Extracted records:
▼▼▼

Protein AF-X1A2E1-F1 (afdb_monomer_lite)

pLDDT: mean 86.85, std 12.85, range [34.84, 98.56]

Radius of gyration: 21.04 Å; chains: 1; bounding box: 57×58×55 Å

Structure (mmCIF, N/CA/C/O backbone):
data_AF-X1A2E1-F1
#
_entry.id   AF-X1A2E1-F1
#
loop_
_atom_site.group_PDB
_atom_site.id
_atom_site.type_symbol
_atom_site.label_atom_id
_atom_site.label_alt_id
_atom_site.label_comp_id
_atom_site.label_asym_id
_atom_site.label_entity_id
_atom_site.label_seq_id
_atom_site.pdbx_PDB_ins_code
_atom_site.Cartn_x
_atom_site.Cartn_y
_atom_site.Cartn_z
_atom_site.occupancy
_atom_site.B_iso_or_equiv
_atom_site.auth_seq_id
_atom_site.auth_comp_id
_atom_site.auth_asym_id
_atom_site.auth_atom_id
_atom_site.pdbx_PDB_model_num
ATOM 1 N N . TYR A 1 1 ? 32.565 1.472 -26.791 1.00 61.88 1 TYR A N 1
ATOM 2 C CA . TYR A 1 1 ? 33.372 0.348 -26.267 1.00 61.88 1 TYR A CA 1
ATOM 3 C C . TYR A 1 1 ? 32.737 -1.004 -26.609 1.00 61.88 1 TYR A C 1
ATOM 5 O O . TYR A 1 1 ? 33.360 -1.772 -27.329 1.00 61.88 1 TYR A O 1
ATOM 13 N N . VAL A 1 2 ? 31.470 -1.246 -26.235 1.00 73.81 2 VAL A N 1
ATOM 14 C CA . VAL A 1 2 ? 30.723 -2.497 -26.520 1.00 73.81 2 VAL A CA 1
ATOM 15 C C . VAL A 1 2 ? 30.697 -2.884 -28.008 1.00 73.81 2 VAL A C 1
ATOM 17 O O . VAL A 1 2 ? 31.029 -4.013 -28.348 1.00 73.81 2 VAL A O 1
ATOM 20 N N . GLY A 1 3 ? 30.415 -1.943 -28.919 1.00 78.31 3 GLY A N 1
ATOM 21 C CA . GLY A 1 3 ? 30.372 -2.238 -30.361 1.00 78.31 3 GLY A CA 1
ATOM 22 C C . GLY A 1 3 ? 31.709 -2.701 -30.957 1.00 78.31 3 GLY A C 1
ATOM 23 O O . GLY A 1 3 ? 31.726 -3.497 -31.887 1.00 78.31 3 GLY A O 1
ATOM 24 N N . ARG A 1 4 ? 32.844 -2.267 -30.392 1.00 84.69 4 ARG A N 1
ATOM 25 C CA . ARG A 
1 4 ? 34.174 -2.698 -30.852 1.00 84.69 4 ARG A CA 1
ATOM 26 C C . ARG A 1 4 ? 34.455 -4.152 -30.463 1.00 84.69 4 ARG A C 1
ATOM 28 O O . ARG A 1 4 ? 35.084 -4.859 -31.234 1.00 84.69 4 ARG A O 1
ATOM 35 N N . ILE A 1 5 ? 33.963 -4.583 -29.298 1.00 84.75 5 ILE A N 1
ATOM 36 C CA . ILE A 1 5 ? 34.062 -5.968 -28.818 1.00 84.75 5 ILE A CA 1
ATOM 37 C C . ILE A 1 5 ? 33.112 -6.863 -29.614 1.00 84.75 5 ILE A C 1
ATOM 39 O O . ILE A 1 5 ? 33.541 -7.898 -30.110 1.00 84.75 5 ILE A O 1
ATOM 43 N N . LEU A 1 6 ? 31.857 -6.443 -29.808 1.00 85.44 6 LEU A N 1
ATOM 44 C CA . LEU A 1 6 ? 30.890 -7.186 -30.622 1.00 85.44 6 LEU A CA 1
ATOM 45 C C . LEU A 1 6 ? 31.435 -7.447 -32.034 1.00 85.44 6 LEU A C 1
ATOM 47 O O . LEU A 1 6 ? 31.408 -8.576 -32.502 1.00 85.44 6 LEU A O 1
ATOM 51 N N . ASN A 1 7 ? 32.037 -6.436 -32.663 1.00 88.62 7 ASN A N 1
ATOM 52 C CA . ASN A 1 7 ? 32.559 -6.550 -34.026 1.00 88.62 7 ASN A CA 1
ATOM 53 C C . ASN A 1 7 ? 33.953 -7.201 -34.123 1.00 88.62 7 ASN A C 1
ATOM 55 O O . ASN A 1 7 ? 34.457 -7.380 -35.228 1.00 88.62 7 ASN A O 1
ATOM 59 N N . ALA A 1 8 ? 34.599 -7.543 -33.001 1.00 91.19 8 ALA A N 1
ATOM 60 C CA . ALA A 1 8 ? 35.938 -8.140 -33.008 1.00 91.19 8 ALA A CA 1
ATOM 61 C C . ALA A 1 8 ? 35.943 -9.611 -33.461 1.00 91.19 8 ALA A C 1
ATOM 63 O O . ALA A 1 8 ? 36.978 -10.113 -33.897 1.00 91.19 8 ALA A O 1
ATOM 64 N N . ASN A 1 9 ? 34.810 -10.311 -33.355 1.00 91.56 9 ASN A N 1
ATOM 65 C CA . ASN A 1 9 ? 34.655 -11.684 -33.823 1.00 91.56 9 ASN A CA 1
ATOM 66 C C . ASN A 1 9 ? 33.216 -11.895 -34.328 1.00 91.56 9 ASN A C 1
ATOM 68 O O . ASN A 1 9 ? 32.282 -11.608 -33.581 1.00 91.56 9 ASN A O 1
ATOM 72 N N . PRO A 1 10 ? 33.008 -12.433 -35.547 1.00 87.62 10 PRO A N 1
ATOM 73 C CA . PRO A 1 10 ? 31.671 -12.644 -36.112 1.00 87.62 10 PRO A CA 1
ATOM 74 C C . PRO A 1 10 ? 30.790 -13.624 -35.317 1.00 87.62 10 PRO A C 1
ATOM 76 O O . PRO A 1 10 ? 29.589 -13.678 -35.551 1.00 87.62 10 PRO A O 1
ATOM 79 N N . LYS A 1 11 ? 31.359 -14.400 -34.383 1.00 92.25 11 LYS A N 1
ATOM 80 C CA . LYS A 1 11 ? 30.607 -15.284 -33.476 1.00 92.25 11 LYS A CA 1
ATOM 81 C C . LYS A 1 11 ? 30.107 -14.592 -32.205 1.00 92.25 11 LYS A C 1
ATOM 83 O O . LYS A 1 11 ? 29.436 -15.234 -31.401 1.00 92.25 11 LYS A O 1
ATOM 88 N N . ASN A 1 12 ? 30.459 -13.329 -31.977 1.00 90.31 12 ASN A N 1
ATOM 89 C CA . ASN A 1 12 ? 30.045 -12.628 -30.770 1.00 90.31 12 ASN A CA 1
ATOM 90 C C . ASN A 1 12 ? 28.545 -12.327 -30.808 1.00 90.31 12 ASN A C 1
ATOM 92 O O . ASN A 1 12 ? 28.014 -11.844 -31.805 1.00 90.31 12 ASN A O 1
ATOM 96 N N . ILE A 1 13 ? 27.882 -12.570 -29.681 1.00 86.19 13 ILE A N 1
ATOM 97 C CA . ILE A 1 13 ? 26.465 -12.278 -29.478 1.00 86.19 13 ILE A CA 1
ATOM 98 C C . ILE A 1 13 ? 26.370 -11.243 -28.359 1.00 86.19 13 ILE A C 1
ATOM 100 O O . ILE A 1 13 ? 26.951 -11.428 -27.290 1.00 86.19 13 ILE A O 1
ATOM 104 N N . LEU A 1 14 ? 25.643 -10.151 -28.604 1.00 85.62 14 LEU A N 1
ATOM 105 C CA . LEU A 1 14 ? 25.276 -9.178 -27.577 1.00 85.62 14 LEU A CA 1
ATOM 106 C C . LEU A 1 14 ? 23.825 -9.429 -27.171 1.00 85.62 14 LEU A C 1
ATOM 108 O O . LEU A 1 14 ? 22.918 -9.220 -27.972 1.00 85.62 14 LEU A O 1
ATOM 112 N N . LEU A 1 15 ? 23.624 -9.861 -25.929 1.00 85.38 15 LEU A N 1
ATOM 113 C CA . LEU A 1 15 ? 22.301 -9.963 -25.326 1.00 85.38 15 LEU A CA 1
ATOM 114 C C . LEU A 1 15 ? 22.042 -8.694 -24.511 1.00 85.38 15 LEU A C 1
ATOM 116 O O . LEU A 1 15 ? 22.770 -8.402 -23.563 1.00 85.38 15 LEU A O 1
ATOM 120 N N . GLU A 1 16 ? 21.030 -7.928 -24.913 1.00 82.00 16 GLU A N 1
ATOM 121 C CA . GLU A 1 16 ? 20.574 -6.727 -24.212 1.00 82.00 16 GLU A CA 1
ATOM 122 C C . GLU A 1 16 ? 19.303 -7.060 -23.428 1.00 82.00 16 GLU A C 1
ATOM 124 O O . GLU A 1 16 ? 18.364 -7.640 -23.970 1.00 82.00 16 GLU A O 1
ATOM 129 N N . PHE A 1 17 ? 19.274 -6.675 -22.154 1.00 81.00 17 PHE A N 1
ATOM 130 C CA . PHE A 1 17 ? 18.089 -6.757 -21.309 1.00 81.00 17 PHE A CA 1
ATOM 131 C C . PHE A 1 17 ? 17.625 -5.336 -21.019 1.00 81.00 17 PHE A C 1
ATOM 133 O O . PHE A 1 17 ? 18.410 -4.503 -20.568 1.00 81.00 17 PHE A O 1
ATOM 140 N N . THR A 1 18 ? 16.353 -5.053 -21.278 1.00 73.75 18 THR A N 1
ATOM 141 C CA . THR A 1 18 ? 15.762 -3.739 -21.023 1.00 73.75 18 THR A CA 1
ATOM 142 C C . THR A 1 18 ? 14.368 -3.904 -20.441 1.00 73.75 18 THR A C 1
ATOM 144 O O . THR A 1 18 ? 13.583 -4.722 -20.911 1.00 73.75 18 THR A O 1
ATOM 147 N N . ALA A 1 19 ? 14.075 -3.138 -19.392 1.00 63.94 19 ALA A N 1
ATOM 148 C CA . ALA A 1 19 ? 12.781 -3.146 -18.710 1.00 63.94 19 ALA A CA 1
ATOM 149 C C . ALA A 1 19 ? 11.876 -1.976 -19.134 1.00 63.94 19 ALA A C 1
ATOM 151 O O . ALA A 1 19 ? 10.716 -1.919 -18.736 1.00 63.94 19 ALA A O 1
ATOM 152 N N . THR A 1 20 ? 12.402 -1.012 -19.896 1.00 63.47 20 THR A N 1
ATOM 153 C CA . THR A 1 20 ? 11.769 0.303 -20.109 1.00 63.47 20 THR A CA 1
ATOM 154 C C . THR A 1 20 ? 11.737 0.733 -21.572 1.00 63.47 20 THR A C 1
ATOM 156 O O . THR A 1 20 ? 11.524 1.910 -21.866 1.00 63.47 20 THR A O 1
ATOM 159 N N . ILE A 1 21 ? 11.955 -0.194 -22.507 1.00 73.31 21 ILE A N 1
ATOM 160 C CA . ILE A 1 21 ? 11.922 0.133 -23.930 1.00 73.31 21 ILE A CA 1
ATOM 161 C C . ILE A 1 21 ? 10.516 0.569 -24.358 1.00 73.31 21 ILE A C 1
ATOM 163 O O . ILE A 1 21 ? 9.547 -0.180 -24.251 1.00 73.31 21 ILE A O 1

▲▲▲

Please reproduce, exactly as they appear above, the lines from the line containing "ATOM 37 C C" up to and including the line containing "ATOM 51 N N".

ATOM 37 C C . ILE A 1 5 ? 33.112 -6.863 -29.614 1.00 84.75 5 ILE A C 1
ATOM 39 O O . ILE A 1 5 ? 33.541 -7.898 -30.110 1.00 84.75 5 ILE A O 1
ATOM 43 N N . LEU A 1 6 ? 31.857 -6.443 -29.808 1.00 85.44 6 LEU A N 1
ATOM 44 C CA . LEU A 1 6 ? 30.890 -7.186 -30.622 1.00 85.44 6 LEU A CA 1
ATOM 45 C C . LEU A 1 6 ? 31.435 -7.447 -32.034 1.00 85.44 6 LEU A C 1
ATOM 47 O O . LEU A 1 6 ? 31.408 -8.576 -32.502 1.00 85.44 6 LEU A O 1
ATOM 51 N N . ASN A 1 7 ? 32.037 -6.436 -32.663 1.00 88.62 7 ASN A N 1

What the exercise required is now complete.